_INFORMATION GIVEN_
+++

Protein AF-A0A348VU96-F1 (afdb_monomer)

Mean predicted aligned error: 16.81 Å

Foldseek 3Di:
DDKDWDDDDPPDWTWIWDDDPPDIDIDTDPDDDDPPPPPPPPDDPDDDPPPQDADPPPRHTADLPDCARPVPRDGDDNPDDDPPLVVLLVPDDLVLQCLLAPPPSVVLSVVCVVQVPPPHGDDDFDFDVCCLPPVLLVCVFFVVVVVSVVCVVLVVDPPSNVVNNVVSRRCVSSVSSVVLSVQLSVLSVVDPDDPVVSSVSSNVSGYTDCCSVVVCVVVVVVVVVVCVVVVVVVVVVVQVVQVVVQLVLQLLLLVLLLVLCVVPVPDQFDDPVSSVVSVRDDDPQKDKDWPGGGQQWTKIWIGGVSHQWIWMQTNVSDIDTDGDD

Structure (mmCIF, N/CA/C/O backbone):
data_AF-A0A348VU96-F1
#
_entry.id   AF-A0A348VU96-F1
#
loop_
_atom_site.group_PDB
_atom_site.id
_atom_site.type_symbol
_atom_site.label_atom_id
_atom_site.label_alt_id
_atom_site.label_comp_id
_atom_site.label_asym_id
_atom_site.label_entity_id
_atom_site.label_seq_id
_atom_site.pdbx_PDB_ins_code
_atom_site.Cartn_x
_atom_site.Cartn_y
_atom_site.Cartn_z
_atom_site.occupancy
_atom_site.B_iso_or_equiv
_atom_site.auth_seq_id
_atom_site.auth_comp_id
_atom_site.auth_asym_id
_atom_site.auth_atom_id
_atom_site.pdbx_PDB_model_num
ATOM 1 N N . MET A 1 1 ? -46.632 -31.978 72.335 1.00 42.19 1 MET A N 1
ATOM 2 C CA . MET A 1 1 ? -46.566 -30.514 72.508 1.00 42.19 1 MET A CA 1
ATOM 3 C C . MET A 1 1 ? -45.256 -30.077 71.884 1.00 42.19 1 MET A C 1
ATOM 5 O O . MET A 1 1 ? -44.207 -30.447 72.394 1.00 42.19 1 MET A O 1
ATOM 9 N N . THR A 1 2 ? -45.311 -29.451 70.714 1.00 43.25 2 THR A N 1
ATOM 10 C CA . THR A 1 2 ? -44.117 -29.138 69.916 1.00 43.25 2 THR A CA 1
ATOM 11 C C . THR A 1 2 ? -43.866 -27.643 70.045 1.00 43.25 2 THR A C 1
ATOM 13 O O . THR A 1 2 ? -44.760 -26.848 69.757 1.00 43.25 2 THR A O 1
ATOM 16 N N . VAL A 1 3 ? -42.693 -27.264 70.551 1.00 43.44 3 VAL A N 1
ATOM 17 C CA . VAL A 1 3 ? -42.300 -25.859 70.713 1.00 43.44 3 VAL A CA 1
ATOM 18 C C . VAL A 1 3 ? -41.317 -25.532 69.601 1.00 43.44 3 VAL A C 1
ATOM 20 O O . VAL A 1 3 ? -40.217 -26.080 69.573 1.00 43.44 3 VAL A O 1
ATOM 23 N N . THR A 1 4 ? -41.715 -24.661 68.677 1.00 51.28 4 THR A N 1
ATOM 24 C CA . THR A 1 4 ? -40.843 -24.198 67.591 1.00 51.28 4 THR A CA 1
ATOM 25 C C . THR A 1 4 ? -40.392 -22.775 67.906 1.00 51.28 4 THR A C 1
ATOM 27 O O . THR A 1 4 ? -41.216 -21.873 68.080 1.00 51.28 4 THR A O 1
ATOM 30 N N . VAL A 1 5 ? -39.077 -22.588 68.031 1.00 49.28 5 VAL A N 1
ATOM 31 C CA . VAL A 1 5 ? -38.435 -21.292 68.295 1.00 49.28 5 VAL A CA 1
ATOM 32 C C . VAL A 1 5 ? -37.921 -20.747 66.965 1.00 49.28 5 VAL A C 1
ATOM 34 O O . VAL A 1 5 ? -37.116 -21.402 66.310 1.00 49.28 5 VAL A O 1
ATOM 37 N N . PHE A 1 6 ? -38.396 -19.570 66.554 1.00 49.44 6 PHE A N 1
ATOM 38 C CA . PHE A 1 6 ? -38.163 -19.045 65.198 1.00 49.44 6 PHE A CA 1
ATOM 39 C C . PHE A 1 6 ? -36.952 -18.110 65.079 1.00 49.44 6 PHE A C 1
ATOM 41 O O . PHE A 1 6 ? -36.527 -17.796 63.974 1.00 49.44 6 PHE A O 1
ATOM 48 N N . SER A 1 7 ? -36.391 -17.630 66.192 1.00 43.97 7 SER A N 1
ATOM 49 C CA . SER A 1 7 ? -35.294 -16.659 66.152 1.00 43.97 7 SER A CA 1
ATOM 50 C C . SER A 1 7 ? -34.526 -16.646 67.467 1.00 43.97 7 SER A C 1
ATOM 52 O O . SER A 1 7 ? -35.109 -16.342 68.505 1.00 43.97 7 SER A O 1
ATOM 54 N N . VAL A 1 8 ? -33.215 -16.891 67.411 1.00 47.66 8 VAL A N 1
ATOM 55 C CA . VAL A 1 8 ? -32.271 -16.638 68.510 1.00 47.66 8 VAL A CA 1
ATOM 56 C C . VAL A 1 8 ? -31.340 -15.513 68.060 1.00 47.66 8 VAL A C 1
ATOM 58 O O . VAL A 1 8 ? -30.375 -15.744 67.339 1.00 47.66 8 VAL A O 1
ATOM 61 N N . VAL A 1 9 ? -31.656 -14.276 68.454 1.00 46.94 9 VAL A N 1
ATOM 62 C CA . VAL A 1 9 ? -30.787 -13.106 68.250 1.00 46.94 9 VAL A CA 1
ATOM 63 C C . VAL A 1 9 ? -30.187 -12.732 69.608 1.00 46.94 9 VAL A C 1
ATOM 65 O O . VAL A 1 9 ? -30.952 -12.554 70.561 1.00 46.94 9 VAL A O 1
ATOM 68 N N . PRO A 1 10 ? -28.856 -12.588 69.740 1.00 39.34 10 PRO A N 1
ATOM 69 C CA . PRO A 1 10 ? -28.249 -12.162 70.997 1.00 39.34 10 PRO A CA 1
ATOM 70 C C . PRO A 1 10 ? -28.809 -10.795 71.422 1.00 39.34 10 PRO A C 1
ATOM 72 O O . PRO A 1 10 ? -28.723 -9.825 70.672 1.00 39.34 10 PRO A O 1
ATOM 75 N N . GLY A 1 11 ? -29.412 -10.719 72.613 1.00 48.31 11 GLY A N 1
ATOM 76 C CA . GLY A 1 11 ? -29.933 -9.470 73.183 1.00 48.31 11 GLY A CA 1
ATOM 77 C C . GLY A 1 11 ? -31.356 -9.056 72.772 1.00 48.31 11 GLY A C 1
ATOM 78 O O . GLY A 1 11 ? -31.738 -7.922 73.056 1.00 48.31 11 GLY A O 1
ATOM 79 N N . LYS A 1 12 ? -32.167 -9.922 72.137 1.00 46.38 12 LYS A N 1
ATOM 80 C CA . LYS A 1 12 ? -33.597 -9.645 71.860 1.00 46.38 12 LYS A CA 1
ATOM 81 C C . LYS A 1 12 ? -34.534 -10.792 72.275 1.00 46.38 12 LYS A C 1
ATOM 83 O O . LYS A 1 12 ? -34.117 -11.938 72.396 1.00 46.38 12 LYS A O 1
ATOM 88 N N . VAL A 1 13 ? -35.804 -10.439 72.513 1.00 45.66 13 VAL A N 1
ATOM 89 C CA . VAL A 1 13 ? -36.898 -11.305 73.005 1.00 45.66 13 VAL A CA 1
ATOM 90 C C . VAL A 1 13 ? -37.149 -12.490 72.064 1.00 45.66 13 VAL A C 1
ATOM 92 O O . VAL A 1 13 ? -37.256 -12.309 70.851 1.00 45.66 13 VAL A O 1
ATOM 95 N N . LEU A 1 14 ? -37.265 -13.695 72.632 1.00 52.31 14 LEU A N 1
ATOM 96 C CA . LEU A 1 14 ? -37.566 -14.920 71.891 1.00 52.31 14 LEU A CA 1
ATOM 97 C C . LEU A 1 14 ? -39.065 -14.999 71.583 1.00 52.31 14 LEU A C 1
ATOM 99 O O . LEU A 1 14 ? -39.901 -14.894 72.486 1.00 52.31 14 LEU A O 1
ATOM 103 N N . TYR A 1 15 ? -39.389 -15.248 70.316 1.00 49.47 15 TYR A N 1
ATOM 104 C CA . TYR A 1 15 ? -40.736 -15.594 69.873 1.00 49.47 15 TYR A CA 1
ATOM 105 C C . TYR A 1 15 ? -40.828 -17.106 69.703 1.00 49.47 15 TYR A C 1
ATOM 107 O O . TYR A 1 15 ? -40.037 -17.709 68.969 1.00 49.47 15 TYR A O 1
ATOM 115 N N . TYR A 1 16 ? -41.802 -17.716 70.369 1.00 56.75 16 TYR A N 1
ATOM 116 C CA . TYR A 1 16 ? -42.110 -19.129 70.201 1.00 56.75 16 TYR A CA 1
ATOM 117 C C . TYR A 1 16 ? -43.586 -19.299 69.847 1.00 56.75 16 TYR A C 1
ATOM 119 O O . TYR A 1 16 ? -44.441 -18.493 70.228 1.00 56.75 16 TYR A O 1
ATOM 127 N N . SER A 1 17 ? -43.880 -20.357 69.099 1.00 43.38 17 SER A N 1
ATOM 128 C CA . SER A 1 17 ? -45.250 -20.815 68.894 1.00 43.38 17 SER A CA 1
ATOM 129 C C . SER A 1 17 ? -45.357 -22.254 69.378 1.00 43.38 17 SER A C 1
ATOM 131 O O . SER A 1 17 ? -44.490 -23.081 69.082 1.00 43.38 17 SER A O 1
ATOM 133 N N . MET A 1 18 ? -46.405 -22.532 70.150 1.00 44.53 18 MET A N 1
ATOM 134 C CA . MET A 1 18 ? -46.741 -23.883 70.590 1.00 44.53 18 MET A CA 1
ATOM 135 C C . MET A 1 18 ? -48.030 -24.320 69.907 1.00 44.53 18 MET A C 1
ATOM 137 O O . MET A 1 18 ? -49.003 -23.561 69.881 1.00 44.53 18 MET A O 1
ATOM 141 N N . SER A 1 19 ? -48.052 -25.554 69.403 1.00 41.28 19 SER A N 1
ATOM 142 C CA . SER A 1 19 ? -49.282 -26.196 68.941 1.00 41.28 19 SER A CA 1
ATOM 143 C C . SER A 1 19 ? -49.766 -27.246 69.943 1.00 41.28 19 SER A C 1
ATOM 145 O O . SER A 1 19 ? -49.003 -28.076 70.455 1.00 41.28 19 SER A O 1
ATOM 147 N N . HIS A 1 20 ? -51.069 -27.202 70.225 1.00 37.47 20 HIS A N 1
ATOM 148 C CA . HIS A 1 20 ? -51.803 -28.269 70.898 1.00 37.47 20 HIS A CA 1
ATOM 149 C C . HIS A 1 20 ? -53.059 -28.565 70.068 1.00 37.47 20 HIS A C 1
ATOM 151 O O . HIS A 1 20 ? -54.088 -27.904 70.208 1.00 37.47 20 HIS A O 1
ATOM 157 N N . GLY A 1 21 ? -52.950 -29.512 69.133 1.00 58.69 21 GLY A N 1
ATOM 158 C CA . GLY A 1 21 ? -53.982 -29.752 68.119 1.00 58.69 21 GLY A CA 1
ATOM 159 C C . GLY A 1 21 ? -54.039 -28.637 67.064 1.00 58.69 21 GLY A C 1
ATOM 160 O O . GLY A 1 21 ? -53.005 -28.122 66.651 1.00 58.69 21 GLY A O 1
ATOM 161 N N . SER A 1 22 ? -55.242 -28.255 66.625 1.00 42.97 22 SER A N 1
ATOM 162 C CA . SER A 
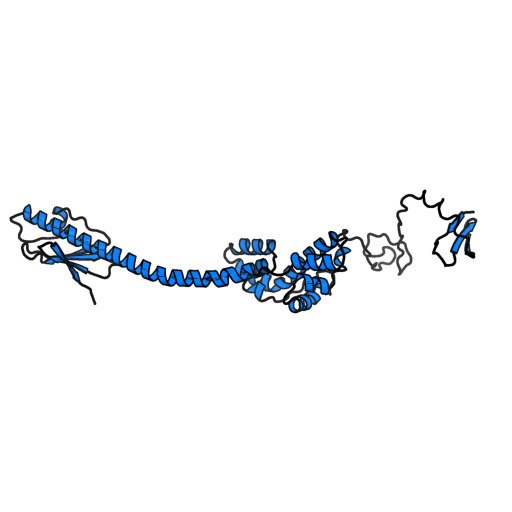1 22 ? -55.490 -27.288 65.537 1.00 42.97 22 SER A CA 1
ATOM 163 C C . SER A 1 22 ? -55.420 -25.805 65.946 1.00 42.97 22 SER A C 1
ATOM 165 O O . SER A 1 22 ? -55.791 -24.932 65.161 1.00 42.97 22 SER A O 1
ATOM 167 N N . ARG A 1 23 ? -54.958 -25.492 67.164 1.00 33.91 23 ARG A N 1
ATOM 168 C CA . ARG A 1 23 ? -54.922 -24.125 67.709 1.00 33.91 23 ARG A CA 1
ATOM 169 C C . ARG A 1 23 ? -53.484 -23.695 68.003 1.00 33.91 23 ARG A C 1
ATOM 171 O O . ARG A 1 23 ? -52.745 -24.415 68.674 1.00 33.91 23 ARG A O 1
ATOM 178 N N . TRP A 1 24 ? -53.118 -22.510 67.518 1.00 47.31 24 TRP A N 1
ATOM 179 C CA . TRP A 1 24 ? -51.796 -21.903 67.692 1.00 47.31 24 TRP A CA 1
ATOM 180 C C . TRP A 1 24 ? -51.843 -20.816 68.769 1.00 47.31 24 TRP A C 1
ATOM 182 O O . TRP A 1 24 ? -52.761 -19.994 68.783 1.00 47.31 24 TRP A O 1
ATOM 192 N N . LEU A 1 25 ? -50.862 -20.818 69.676 1.00 39.75 25 LEU A N 1
ATOM 193 C CA . LEU A 1 25 ? -50.668 -19.781 70.694 1.00 39.75 25 LEU A CA 1
ATOM 194 C C . LEU A 1 25 ? -49.301 -19.115 70.489 1.00 39.75 25 LEU A C 1
ATOM 196 O O . LEU A 1 25 ? -48.289 -19.806 70.352 1.00 39.75 25 LEU A O 1
ATOM 200 N N . HIS A 1 26 ? -49.279 -17.780 70.490 1.00 46.44 26 HIS A N 1
ATOM 201 C CA . HIS A 1 26 ? -48.069 -16.963 70.362 1.00 46.44 26 HIS A CA 1
ATOM 202 C C . HIS A 1 26 ? -47.764 -16.263 71.690 1.00 46.44 26 HIS A C 1
ATOM 204 O O . HIS A 1 26 ? -48.663 -15.683 72.299 1.00 46.44 26 HIS A O 1
ATOM 210 N N . GLY A 1 27 ? -46.503 -16.297 72.129 1.00 47.53 27 GLY A N 1
ATOM 211 C CA . GLY A 1 27 ? -46.058 -15.645 73.363 1.00 47.53 27 GLY A CA 1
ATOM 212 C C . GLY A 1 27 ? -44.611 -15.153 73.286 1.00 47.53 27 GLY A C 1
ATOM 213 O O . GLY A 1 27 ? -43.812 -15.652 72.493 1.00 47.53 27 GLY A O 1
ATOM 214 N N . GLN A 1 28 ? -44.283 -14.160 74.115 1.00 48.12 28 GLN A N 1
ATOM 215 C CA . GLN A 1 28 ? -42.925 -13.648 74.322 1.00 48.12 28 GLN A CA 1
ATOM 216 C C . GLN A 1 28 ? -42.360 -14.247 75.618 1.00 48.12 28 GLN A C 1
ATOM 218 O O . GLN A 1 28 ? -43.017 -14.172 76.656 1.00 48.12 28 GLN A O 1
ATOM 223 N N . ALA A 1 29 ? -41.167 -14.848 75.573 1.00 47.69 29 ALA A N 1
ATOM 224 C CA . ALA A 1 29 ? -40.478 -15.350 76.769 1.00 47.69 29 ALA A CA 1
ATOM 225 C C . ALA A 1 29 ? -39.295 -14.439 77.158 1.00 47.69 29 ALA A C 1
ATOM 227 O O . ALA A 1 29 ? -38.541 -14.022 76.271 1.00 47.69 29 ALA A O 1
ATOM 228 N N . PRO A 1 30 ? -39.083 -14.154 78.458 1.00 40.91 30 PRO A N 1
ATOM 229 C CA . PRO A 1 30 ? -37.866 -13.498 78.923 1.00 40.91 30 PRO A CA 1
ATOM 230 C C . PRO A 1 30 ? -36.652 -14.440 78.802 1.00 40.91 30 PRO A C 1
ATOM 232 O O . PRO A 1 30 ? -36.760 -15.657 78.931 1.00 40.91 30 PRO A O 1
ATOM 235 N N . SER A 1 31 ? -35.499 -13.847 78.495 1.00 48.31 31 SER A N 1
ATOM 236 C CA . SER A 1 31 ? -34.227 -14.469 78.096 1.00 48.31 31 SER A CA 1
ATOM 237 C C . SER A 1 31 ? -33.719 -15.599 79.010 1.00 48.31 31 SER A C 1
ATOM 239 O O . SER A 1 31 ? -33.625 -15.412 80.221 1.00 48.31 31 SER A O 1
ATOM 241 N N . LEU A 1 32 ? -33.284 -16.720 78.416 1.00 41.12 32 LEU A N 1
ATOM 242 C CA . LEU A 1 32 ? -32.554 -17.809 79.090 1.00 41.12 32 LEU A CA 1
ATOM 243 C C . LEU A 1 32 ? -31.019 -17.637 78.961 1.00 41.12 32 LEU A C 1
ATOM 245 O O . LEU A 1 32 ? -30.554 -17.087 77.960 1.00 41.12 32 LEU A O 1
ATOM 249 N N . PRO A 1 33 ? -30.219 -18.101 79.944 1.00 40.12 33 PRO A N 1
ATOM 250 C CA . PRO A 1 33 ? -28.768 -17.887 79.997 1.00 40.12 33 PRO A CA 1
ATOM 251 C C . PRO A 1 33 ? -27.965 -18.737 78.990 1.00 40.12 33 PRO A C 1
ATOM 253 O O . PRO A 1 33 ? -28.309 -19.875 78.679 1.00 40.12 33 PRO A O 1
ATOM 256 N N . LEU A 1 34 ? -26.839 -18.173 78.528 1.00 44.84 34 LEU A N 1
ATOM 257 C CA . LEU A 1 34 ? -25.986 -18.592 77.397 1.00 44.84 34 LEU A CA 1
ATOM 258 C C . LEU A 1 34 ? -25.362 -20.011 77.436 1.00 44.84 34 LEU A C 1
ATOM 260 O O . LEU A 1 34 ? -24.714 -20.408 76.471 1.00 44.84 34 LEU A O 1
ATOM 264 N N . GLY A 1 35 ? -25.534 -20.796 78.502 1.00 40.66 35 GLY A N 1
ATOM 265 C CA . GLY A 1 35 ? -24.790 -22.050 78.716 1.00 40.66 35 GLY A CA 1
ATOM 266 C C . GLY A 1 35 ? -25.250 -23.279 77.913 1.00 40.66 35 GLY A C 1
ATOM 267 O O . GLY A 1 35 ? -24.518 -24.260 77.849 1.00 40.66 35 GLY A O 1
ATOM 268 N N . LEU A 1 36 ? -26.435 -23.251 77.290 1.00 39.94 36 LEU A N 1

+++

_WHAT THIS TASK INVOLVES_
Word for word, set down the lines from the beginning of the records through the line that holds "ATOM 5 O O .". Leave out the rest.

_EXERCISE SOLUTION_
Protein AF-A0A348VU96-F1 (afdb_monomer)

Mean predicted aligned error: 16.81 Å

Foldseek 3Di:
DDKDWDDDDPPDWTWIWDDDPPDIDIDTDPDDDDPPPPPPPPDDPDDDPPPQDADPPPRHTADLPDCARPVPRDGDDNPDDDPPLVVLLVPDDLVLQCLLAPPPSVVLSVVCVVQVPPPHGDDDFDFDVCCLPPVLLVCVFFVVVVVSVVCVVLVVDPPSNVVNNVVSRRCVSSVSSVVLSVQLSVLSVVDPDDPVVSSVSSNVSGYTDCCSVVVCVVVVVVVVVVCVVVVVVVVVVVQVVQVVVQLVLQLLLLVLLLVLCVVPVPDQFDDPVSSVVSVRDDDPQKDKDWPGGGQQWTKIWIGGVSHQWIWMQTNVSDIDTDGDD

Structure (mmCIF, N/CA/C/O backbone):
data_AF-A0A348VU96-F1
#
_entry.id   AF-A0A348VU96-F1
#
loop_
_atom_site.group_PDB
_atom_site.id
_atom_site.type_symbol
_atom_site.label_atom_id
_atom_site.label_alt_id
_atom_site.label_comp_id
_atom_site.label_asym_id
_atom_site.label_entity_id
_atom_site.label_seq_id
_atom_site.pdbx_PDB_ins_code
_atom_site.Cartn_x
_atom_site.Cartn_y
_atom_site.Cartn_z
_atom_site.occupancy
_atom_site.B_iso_or_equiv
_atom_site.auth_seq_id
_atom_site.auth_comp_id
_atom_site.auth_asym_id
_atom_site.auth_atom_id
_atom_site.pdbx_PDB_model_num
ATOM 1 N N . MET A 1 1 ? -46.632 -31.978 72.335 1.00 42.19 1 MET A N 1
ATOM 2 C CA . MET A 1 1 ? -46.566 -30.514 72.508 1.00 42.19 1 MET A CA 1
ATOM 3 C C . MET A 1 1 ? -45.256 -30.077 71.884 1.00 42.19 1 MET A C 1
ATOM 5 O O . MET A 1 1 ? -44.207 -30.447 72.394 1.00 42.19 1 MET A O 1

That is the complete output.